Recursion is often associated with divide and conquer algorithms.
Divide and conquer algorithms recursively split the problem into many similar sub-problems.
Let's take a popular divide and conquer sorting algorithm called merge sort to help understand.
Merge sort allows us to sort a list into ascending order, so [4, 3, 2] becomes [2, 3, 4]
MergeSort.sort([4, 3, 2])
[2, 3, 4]Now, how might you implement a sorting function from scratch?
Well, let's start simple, and work our way up.
How could you sort an empty list? By doing nothing! An empty list is already sorted, the same goes for a list with one element.
[]
[1]Now, let's step up the challenge. How would you sort a list with two elements?
You could compare each value and build a new list like so.
[a, b] = [2, 1]
if a <= b, do: [a, b], else: [b, a]How might we sort a list with four elements?
Well, we know how to sort a list with 2 elements. So what if we split the four-element list
[4, 2, 3, 1] into two lists?
flowchart
a["[4, 3, 2, 1]"] --> b["[4, 3]"]
a --> c["[2, 1]"]
We can use Enum.split/2 with the midpoint of the list (2) to do that.
Enum.split([4, 3, 2, 1], 2)Then we already know how to sort those lists.
flowchart
b["[4, 3]"] --> d["[3, 4]"]
c["[2, 1]"] --> e["[1, 2]"]
{[a, b], [c, d]} = Enum.split([4, 3, 2, 1], 2)
list_a = if a <= b, do: [a, b], else: [b, a]
list_b = if c <= d, do: [c, d], else: [d, a]
{list_a, list_b}Now here's a problem we don't know the answer to. How do we merge two sorted lists?
Anytime we encounter a problem we don't know the solution to, it can be wise to consider the simplest case. Sometimes this is called the base case.
So the simplest lists to merge would be two empty lists, or a list with one element and an empty list.
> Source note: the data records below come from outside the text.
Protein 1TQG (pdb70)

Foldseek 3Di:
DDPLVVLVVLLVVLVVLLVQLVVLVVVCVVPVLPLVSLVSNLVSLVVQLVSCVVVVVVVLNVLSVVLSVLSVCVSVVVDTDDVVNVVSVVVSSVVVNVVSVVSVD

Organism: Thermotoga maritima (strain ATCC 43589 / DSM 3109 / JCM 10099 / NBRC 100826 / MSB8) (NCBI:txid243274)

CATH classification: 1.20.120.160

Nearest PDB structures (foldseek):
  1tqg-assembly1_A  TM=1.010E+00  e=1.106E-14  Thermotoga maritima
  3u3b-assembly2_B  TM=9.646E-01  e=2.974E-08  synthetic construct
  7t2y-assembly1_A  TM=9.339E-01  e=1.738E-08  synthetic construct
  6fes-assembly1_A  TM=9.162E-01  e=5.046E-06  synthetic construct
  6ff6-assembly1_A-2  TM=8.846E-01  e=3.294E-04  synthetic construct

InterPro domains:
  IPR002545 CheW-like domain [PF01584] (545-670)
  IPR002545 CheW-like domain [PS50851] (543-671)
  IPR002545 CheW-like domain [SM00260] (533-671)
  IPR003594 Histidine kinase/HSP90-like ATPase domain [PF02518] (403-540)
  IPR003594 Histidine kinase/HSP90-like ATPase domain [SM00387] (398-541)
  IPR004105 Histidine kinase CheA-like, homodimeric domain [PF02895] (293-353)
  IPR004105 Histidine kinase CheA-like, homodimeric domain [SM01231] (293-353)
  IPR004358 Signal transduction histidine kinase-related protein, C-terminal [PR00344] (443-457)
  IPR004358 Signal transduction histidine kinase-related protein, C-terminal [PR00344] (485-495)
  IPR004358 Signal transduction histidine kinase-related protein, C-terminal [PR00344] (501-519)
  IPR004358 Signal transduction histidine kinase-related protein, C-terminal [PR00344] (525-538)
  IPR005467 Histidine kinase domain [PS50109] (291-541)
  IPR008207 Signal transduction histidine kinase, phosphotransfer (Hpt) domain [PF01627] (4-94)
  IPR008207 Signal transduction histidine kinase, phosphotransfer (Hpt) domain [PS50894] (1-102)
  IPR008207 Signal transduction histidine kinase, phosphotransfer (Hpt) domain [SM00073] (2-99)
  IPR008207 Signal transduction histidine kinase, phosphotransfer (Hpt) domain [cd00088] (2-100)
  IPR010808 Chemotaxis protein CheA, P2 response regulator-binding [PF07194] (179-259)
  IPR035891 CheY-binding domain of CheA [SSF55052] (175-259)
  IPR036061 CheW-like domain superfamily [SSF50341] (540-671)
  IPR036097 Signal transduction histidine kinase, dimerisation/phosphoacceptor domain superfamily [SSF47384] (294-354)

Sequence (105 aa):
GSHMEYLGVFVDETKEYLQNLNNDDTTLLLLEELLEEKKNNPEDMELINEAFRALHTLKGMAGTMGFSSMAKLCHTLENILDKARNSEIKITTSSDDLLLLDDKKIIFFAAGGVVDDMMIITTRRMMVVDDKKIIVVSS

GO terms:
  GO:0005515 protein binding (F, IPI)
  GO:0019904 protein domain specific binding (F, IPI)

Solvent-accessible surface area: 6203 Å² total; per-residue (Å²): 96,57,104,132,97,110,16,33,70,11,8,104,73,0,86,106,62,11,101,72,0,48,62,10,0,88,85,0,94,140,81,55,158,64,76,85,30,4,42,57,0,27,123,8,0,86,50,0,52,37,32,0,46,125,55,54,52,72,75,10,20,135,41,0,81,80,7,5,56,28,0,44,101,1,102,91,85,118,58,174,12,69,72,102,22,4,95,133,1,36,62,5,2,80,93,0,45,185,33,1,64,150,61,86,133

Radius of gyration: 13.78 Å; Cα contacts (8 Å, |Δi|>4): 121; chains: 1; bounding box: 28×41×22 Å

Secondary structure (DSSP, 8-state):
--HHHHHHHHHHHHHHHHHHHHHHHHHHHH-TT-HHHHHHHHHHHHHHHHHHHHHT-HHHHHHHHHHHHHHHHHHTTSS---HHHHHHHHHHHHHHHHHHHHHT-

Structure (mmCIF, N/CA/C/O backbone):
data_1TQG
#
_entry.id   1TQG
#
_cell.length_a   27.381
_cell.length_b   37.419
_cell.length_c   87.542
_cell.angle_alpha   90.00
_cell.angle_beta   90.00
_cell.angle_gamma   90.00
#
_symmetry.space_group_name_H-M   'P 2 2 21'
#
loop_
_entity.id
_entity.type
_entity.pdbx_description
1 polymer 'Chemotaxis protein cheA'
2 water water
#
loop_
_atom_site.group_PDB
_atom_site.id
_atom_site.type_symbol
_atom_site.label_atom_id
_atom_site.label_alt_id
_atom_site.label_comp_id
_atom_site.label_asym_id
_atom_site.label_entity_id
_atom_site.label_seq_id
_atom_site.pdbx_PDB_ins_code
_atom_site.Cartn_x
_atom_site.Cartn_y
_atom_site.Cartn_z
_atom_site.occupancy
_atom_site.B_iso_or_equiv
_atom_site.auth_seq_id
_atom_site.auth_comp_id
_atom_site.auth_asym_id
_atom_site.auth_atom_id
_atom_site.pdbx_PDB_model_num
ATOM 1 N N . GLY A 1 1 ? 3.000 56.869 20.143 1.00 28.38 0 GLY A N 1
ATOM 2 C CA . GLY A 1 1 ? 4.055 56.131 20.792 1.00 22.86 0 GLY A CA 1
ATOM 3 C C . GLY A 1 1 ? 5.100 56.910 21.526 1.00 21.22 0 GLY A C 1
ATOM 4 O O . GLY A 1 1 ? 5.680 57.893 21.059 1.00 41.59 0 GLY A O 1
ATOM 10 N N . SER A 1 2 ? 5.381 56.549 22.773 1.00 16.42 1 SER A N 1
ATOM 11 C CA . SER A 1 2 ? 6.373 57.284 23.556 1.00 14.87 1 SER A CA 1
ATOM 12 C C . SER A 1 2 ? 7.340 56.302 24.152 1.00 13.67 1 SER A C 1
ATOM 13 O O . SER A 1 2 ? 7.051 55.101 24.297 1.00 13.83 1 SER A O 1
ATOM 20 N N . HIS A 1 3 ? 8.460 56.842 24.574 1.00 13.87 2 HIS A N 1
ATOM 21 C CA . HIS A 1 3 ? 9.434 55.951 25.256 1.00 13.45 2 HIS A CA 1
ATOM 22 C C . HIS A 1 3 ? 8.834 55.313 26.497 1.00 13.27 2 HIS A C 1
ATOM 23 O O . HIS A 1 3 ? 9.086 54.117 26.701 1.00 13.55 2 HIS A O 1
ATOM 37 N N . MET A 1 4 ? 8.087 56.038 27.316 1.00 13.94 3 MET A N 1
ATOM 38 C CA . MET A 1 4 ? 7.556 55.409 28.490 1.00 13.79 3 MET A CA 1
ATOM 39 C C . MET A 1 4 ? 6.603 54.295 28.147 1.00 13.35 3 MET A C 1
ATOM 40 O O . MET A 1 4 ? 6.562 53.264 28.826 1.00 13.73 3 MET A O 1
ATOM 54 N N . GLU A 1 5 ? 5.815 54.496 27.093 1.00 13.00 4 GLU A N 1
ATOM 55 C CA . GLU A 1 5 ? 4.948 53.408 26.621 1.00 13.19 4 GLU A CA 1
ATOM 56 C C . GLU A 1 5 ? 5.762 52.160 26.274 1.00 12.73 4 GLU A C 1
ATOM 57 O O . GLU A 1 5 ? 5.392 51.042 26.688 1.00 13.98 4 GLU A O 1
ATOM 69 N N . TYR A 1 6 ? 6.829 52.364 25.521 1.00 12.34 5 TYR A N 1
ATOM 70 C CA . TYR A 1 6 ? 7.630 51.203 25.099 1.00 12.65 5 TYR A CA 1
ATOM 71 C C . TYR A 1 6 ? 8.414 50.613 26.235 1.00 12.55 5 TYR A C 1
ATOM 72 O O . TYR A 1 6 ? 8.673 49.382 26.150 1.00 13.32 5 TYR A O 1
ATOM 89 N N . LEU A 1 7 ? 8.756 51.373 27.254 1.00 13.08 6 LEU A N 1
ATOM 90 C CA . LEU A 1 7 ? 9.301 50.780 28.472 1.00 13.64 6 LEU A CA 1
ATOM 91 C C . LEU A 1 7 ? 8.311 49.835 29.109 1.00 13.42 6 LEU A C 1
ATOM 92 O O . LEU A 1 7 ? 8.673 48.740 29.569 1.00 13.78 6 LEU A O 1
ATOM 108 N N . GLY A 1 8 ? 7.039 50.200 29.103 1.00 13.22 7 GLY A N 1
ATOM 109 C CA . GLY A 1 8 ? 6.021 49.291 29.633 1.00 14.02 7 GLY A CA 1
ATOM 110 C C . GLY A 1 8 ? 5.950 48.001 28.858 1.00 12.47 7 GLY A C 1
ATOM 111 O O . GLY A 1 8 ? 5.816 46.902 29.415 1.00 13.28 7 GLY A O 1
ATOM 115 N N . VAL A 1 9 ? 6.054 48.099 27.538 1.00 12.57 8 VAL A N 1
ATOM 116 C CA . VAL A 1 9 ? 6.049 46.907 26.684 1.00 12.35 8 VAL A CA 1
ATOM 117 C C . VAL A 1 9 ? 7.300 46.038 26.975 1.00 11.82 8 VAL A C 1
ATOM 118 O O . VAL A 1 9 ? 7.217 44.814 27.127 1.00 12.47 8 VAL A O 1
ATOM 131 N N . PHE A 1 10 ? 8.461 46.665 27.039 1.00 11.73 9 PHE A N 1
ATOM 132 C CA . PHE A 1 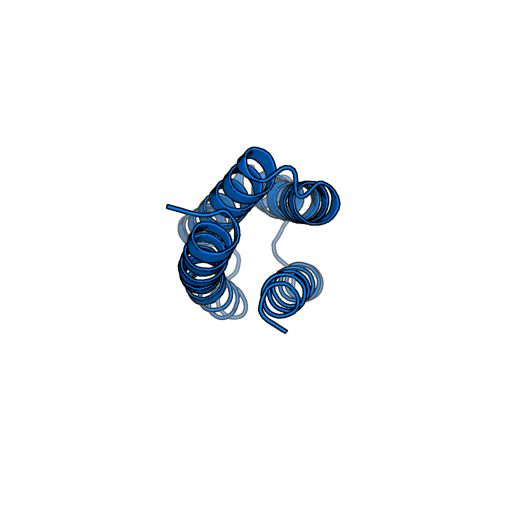10 ? 9.676 46.010 27.389 1.00 11.89 9 PHE A CA 1
ATOM 133 C C . PHE A 1 10 ? 9.555 45.241 28.726 1.00 12.19 9 PHE A C 1
ATOM 134 O O . PHE A 1 10 ? 9.965 44.064 28.800 1.00 13.21 9 PHE A O 1
ATOM 151 N N . VAL A 1 11 ? 9.028 45.907 29.735 1.00 11.79 10 VAL A N 1
ATOM 152 C CA . VAL A 1 11 ? 8.918 45.213 31.053 1.00 14.01 10 VAL A CA 1
ATOM 153 C C . VAL A 1 11 ? 7.956 44.040 30.941 1.00 13.14 10 VAL A C 1
ATOM 154 O O . VAL A 1 11 ? 8.238 42.955 31.443 1.00 14.53 10 VAL A O 1
ATOM 167 N N . ASP A 1 12 ? 6.819 44.209 30.238 1.00 13.66 11 ASP A N 1
ATOM 168 C CA . ASP A 1 12 ? 5.855 43.118 30.109 1.00 14.68 11 ASP A CA 1
ATOM 169 C C . ASP A 1 12 ? 6.481 41.940 29.381 1.00 13.39 11 ASP A C 1
ATOM 170 O O . ASP A 1 12 ? 6.307 40.750 29.745 1.00 15.21 11 ASP A O 1
ATOM 179 N N . GLU A 1 13 ? 7.182 42.220 28.301 1.00 12.81 12 GLU A N 1
ATOM 180 C CA . GLU A 1 13 ? 7.806 41.135 27.536 1.00 14.59 12 GLU A CA 1
ATOM 181 C C . GLU A 1 13 ? 8.880 40.445 28.351 1.00 15.17 12 GLU A C 1
ATOM 182 O O . GLU A 1 13 ? 9.022 39.208 28.384 1.00 17.61 12 GLU A O 1
ATOM 197 N N . THR A 1 14 ? 9.739 41.213 29.006 1.00 14.19 13 THR A N 1
ATOM 198 C CA . THR A 1 14 ? 10.808 40.652 29.825 1.00 15.53 13 THR A CA 1
ATOM 199 C C . THR A 1 14 ? 10.244 39.779 30.921 1.00 15.28 13 THR A C 1
ATOM 200 O O . THR A 1 14 ? 10.820 38.709 31.201 1.00 15.44 13 THR A O 1
ATOM 217 N N . LYS A 1 15 ? 9.143 40.173 31.560 1.00 14.93 14 LYS A N 1
ATOM 218 C CA . LYS A 1 15 ? 8.523 39.315 32.569 1.00 15.99 14 LYS A CA 1
ATOM 219 C C . LYS A 1 15 ? 8.064 37.978 32.008 1.00 14.56 14 LYS A C 1
ATOM 220 O O . LYS A 1 15 ? 8.168 37.002 32.756 1.00 16.31 14 LYS A O 1
ATOM 239 N N . GLU A 1 16 ? 7.592 37.921 30.798 1.00 15.89 15 GLU A N 1
ATOM 240 C CA . GLU A 1 16 ? 7.243 36.632 30.227 1.00 15.78 15 GLU A CA 1
ATOM 241 C C . GLU A 1 16 ? 8.422 35.704 30.179 1.00 13.63 15 GLU A C 1
ATOM 242 O O . GLU A 1 16 ? 8.332 34.518 30.534 1.00 14.38 15 GLU A O 1
ATOM 257 N N . TYR A 1 17 ? 9.582 36.237 29.738 1.00 13.92 16 TYR A N 1
ATOM 258 C CA . TYR A 1 17 ? 10.795 35.430 29.609 1.00 13.48 16 TYR A CA 1
ATOM 259 C C . TYR A 1 17 ? 11.358 35.053 30.961 1.00 13.86 16 TYR A C 1
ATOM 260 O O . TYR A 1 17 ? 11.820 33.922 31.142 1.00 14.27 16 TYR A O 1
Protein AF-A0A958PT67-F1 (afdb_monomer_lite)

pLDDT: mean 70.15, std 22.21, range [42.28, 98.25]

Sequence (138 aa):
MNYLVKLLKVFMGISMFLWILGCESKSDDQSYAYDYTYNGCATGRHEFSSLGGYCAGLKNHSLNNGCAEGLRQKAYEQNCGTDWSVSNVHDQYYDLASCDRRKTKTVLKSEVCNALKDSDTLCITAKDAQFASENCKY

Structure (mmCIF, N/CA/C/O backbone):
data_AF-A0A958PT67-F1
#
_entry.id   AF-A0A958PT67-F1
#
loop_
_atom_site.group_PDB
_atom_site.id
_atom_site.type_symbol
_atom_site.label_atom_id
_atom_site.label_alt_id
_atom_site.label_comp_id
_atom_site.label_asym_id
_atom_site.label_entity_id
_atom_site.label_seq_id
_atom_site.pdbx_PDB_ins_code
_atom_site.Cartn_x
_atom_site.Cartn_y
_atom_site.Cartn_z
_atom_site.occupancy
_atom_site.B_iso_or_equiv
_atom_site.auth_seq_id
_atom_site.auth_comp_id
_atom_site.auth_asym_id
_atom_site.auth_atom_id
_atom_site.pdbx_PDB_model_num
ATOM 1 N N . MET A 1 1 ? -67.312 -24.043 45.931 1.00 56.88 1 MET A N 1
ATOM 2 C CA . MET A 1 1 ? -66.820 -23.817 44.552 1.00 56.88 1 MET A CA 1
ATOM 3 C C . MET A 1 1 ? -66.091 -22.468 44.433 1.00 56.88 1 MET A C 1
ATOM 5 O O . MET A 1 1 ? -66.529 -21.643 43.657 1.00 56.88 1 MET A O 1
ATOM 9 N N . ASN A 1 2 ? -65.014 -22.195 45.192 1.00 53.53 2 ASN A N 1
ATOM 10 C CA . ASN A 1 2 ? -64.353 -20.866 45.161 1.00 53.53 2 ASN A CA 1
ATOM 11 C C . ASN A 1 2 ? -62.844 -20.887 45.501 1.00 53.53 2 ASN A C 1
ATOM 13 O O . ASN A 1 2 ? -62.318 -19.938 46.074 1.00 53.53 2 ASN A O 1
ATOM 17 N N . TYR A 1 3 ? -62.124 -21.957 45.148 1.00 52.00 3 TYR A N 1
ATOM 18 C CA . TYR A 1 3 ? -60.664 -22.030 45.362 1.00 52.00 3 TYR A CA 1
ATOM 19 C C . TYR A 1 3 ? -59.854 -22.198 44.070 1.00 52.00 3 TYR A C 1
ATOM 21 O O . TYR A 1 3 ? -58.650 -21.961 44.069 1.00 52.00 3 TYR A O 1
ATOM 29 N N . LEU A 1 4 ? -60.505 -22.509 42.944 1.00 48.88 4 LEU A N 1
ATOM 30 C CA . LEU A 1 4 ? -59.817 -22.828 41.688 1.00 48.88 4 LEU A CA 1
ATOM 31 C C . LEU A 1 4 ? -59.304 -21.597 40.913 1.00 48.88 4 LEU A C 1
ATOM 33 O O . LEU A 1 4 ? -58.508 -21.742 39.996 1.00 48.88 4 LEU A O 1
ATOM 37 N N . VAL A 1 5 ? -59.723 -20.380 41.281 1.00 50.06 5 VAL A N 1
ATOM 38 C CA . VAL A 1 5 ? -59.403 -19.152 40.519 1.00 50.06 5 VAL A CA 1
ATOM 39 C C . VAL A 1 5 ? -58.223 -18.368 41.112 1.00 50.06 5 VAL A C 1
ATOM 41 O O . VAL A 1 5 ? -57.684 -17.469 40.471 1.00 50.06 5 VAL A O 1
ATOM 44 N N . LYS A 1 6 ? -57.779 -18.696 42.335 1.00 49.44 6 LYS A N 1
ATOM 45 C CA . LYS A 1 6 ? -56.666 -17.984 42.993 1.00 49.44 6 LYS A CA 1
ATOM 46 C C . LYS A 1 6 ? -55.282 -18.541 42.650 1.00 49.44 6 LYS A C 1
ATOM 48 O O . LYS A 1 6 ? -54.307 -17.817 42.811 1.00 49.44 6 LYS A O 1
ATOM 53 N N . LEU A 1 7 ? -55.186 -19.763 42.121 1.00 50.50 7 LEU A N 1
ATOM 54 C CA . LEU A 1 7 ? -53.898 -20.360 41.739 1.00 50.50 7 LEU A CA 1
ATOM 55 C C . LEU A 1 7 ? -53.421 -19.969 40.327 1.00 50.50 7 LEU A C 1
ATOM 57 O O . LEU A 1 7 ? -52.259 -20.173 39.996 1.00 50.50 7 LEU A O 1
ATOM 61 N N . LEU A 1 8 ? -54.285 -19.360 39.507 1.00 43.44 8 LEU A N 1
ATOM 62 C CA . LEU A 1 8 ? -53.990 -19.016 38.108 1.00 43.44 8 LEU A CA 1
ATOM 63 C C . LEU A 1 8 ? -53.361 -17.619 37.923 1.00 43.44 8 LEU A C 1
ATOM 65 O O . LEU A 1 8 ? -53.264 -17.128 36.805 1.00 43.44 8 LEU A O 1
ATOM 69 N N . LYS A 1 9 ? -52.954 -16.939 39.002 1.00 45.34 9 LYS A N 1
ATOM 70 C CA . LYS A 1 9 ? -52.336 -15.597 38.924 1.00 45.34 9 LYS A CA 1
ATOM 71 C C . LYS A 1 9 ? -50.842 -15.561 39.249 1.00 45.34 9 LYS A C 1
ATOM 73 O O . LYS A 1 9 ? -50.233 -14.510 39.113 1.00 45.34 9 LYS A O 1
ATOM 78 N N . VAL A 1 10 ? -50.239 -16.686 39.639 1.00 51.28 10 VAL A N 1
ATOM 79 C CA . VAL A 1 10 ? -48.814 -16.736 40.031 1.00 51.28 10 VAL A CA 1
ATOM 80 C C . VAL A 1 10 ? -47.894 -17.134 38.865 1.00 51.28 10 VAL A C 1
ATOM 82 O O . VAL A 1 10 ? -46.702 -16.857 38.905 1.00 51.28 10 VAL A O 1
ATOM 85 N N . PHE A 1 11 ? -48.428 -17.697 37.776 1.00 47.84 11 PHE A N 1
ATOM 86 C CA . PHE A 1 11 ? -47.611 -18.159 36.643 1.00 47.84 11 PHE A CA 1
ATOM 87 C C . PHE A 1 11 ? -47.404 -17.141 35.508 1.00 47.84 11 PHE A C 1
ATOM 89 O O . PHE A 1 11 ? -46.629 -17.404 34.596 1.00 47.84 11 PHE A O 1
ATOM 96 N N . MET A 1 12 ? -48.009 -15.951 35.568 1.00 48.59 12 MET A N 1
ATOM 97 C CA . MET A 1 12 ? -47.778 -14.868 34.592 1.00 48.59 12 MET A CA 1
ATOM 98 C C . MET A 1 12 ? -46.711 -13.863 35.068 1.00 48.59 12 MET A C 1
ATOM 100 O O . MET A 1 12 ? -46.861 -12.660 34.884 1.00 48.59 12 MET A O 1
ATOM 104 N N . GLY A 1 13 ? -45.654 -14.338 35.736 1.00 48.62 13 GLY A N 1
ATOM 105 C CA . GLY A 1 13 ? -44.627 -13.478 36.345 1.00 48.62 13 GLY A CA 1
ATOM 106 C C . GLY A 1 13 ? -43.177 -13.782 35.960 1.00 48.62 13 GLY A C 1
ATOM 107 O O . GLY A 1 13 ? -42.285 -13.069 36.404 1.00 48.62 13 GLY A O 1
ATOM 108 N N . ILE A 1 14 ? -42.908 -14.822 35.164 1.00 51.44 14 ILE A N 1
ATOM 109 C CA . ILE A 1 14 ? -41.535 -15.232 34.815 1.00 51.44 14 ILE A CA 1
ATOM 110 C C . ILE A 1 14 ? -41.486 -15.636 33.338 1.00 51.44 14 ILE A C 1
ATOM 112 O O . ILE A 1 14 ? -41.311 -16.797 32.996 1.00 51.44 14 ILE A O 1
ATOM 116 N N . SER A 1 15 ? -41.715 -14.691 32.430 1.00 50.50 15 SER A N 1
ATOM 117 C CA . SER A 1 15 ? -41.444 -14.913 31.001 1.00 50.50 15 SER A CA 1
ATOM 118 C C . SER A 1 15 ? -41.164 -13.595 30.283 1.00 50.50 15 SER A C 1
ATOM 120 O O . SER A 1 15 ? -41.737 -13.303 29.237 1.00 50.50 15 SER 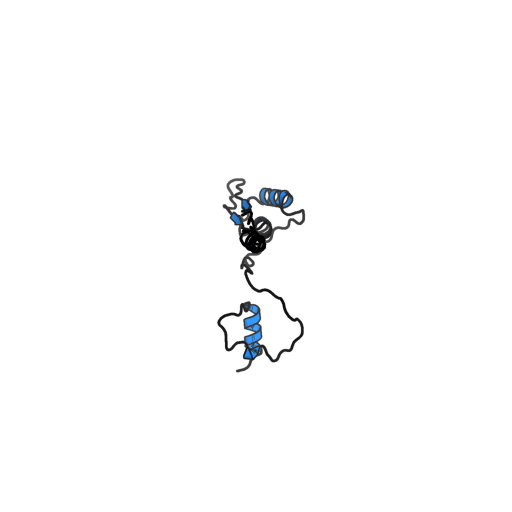A O 1
ATOM 122 N N . MET A 1 16 ? -40.323 -12.748 30.877 1.00 57.69 16 MET A N 1
ATOM 123 C CA . MET A 1 16 ? -39.883 -11.510 30.223 1.00 57.69 16 MET A CA 1
ATOM 124 C C . MET A 1 16 ? -38.458 -11.094 30.610 1.00 57.69 16 MET A C 1
ATOM 126 O O . MET A 1 16 ? -38.103 -9.925 30.560 1.00 57.69 16 MET A O 1
ATOM 130 N N . PHE A 1 17 ? -37.627 -12.065 30.981 1.00 57.50 17 PHE A N 1
ATOM 131 C CA . PHE A 1 17 ? -36.189 -11.892 31.152 1.00 57.50 17 PHE A CA 1
ATOM 132 C C . PHE A 1 17 ? -35.513 -12.969 30.320 1.00 57.50 17 PHE A C 1
ATOM 134 O O . PHE A 1 17 ? -35.444 -14.103 30.765 1.00 57.50 17 PHE A O 1
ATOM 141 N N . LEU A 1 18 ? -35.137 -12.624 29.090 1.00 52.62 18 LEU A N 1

We'll start organizing our code in a MergeSort module.
MergeSort.merge([], [])
[]
MergeSort.merge([1], [])
[1]
MergeSort.merge([], [2])
[2]In code that might be
defmodule MergeSort do
def merge([], []), do: []
def merge([], list_b), do: list_b
def merge(list_a, []), do: list_a
end
MergeSort.merge([1], [])We want to sort two single element lists.
MergeSort.merge([2], [1])
[1, 2]Things get trickier, but we can reuse the knowledge of how to sort a list with two elements. We've already sorted one two-element list, so separate the head of each list, and compare them.
flowchart TB
A --> B
B --> C
subgraph A[step 0]
direction LR
list_a["[a]"] ---
list_b["[b]"]
end
subgraph B[step 1]
a --- c1[compare] --- b
end
subgraph C[step 2]
c2[compare] --> g[greater than] --> f["[b, a]"]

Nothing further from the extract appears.